Bonape resta silencieux.
Perrigaud ajouta :
« Nick dit qu’en plus, c’est pour vous une garantie que Laustrique remettra pas en cause le marché. À mon avis, c’est un argument raisonnable. »
Beau Léon fut pris d’une sorte de tremblement nerveux. Timide comme il l’était avec les femmes, il ne savait comment exprimer son sentiment. Il finit par demander :
« Et elle, qu’est-ce qu’elle en dit ?
— Nick dit qu’elle est prête à obéir à son père. »
Il prit un ton de confident :
« Si vous me permettez de me mêler de ce qui ne me regarde pas, Nick dit que vous plaisez beaucoup à Malou Laustrique ! »
Bonape rougit des pieds à la tête. Puis il prit sa décision à la hussarde, comme il en avait l’habitude dans les grandes circonstances.
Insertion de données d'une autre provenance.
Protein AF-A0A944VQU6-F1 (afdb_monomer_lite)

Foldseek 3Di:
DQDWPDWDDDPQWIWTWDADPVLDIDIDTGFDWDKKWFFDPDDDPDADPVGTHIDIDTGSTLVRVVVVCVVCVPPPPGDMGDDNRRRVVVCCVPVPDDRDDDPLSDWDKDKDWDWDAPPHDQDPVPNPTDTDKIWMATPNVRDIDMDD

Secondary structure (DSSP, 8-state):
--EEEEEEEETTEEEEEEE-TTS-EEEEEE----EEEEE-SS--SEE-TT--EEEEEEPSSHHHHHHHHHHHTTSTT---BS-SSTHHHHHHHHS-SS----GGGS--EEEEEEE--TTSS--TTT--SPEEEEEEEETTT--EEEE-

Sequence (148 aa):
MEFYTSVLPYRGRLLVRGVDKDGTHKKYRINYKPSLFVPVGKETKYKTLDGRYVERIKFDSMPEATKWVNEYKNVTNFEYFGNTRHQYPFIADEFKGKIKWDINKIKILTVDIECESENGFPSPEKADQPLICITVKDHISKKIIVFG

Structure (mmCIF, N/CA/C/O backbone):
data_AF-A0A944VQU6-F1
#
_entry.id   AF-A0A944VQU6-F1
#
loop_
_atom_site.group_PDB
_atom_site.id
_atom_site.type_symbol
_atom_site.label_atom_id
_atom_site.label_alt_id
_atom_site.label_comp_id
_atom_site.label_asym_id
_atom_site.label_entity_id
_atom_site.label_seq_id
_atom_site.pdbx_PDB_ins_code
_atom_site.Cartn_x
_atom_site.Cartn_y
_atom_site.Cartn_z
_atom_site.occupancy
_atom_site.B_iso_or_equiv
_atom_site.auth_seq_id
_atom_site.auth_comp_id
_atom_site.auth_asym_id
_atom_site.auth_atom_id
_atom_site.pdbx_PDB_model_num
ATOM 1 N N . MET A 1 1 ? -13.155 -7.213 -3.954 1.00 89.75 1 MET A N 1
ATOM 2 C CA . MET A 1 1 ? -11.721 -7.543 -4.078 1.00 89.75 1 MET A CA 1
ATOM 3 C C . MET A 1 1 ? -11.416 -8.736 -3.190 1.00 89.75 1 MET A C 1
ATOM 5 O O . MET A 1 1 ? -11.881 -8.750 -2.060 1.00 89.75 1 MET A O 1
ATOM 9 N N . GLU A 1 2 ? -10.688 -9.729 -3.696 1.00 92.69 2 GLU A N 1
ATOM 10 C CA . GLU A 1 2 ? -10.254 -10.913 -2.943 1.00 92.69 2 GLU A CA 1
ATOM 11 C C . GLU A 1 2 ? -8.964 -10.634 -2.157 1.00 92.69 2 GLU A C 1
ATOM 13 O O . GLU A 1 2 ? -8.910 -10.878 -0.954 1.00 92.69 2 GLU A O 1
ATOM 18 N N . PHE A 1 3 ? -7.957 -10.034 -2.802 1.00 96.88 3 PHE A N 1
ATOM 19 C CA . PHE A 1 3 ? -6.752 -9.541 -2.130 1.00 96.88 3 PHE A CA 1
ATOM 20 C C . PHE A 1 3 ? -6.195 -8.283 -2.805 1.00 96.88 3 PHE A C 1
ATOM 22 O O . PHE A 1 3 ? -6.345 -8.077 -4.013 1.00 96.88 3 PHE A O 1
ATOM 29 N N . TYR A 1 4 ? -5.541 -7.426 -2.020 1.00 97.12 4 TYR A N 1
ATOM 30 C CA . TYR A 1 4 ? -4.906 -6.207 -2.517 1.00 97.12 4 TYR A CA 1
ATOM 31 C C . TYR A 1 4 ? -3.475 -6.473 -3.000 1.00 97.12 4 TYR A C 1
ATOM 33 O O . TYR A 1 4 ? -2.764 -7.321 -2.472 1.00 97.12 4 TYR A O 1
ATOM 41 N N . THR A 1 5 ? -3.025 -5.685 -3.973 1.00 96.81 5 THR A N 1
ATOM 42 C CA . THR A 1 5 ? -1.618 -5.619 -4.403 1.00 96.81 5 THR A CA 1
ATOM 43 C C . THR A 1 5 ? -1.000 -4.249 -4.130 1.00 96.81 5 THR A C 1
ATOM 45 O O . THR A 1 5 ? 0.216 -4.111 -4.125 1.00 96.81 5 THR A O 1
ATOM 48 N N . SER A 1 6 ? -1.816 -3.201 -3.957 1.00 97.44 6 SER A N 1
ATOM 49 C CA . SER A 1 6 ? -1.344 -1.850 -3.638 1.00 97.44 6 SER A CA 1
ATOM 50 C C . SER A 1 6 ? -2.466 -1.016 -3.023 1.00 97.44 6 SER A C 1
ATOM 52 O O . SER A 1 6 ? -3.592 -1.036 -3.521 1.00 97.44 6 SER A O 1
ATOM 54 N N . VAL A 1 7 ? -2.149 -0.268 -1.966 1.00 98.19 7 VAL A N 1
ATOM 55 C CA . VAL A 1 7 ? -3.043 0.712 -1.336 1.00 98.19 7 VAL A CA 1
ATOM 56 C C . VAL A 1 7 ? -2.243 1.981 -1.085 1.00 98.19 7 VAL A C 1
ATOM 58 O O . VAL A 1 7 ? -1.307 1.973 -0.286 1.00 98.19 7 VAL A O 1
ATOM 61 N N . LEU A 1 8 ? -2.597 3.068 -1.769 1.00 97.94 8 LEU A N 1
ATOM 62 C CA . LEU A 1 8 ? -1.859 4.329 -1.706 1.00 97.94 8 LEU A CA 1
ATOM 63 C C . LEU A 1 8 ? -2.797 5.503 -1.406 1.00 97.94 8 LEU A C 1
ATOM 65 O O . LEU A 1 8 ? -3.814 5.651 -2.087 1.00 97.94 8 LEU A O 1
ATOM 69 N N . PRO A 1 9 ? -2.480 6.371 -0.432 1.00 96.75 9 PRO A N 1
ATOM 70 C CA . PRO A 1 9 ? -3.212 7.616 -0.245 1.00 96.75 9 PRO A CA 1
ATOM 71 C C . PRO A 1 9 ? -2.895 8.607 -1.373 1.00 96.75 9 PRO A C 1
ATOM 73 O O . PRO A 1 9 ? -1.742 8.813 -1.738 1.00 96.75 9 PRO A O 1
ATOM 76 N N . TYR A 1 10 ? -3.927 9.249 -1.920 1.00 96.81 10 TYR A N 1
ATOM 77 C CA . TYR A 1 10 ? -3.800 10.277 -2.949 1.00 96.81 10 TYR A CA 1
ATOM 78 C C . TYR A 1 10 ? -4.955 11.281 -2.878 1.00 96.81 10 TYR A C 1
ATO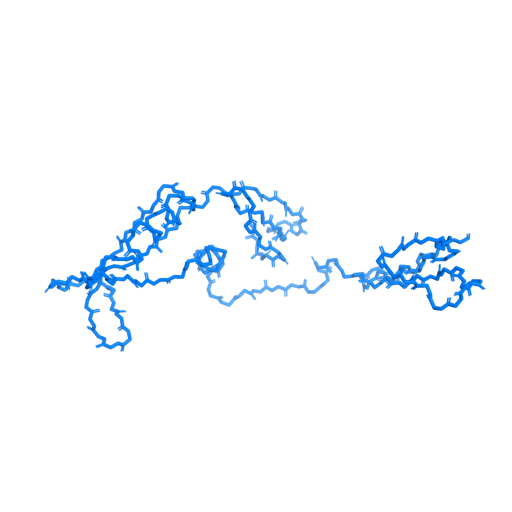M 80 O O . TYR A 1 10 ? -6.116 10.934 -3.117 1.00 96.81 10 TYR A O 1
ATOM 88 N N . ARG A 1 11 ? -4.630 12.548 -2.577 1.00 95.00 11 ARG A N 1
ATOM 89 C CA . ARG A 1 11 ? -5.580 13.680 -2.521 1.00 95.00 11 ARG A CA 1
ATOM 90 C C . ARG A 1 11 ? -6.865 13.347 -1.743 1.00 95.00 11 ARG A C 1
ATOM 92 O O . ARG A 1 11 ? -7.967 13.436 -2.280 1.00 95.00 11 ARG A O 1
ATOM 99 N N . GLY A 1 12 ? -6.712 12.886 -0.500 1.00 95.44 12 GLY A N 1
ATOM 100 C CA . GLY A 1 12 ? -7.836 12.572 0.393 1.00 95.44 12 GLY A CA 1
ATOM 101 C C . GLY A 1 12 ? -8.605 11.285 0.071 1.00 95.44 12 GLY A C 1
ATOM 102 O O . GLY A 1 12 ? -9.608 11.007 0.721 1.00 95.44 12 GLY A O 1
ATOM 103 N N . ARG A 1 13 ? -8.144 10.478 -0.894 1.00 97.69 13 ARG A N 1
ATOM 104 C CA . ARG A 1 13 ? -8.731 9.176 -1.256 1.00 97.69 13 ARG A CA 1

« Vous direz à maître Nick que ça marche ! On soustraira les huit pour cent du total. Ça n’empêchera pas de faire éclater le marché…
— Bien, Patron !
— Vous ajouterez qu’en cadeau, lundi, j’offrirai un manteau de vison doublé pleine soie à Malou… Je veux qu’elle soit digne de moi. »
Il ajouta, in petto :
« J’vois pas pourquoi, maintenant, je le donnerais à Josée, le vison doublé pleine soie ! Elle commence à se râper, celle-là. L’a plus besoin d’manteau. J’préfère lui louer un petit pavillon du côté de Rueil pour ses vieux jours… Parce que m’est avis qu’ils vont commencer incessamment. »
Perrigaud fit celui qui n’avait pas entendu. Il prit le large de son petit pas boitillant.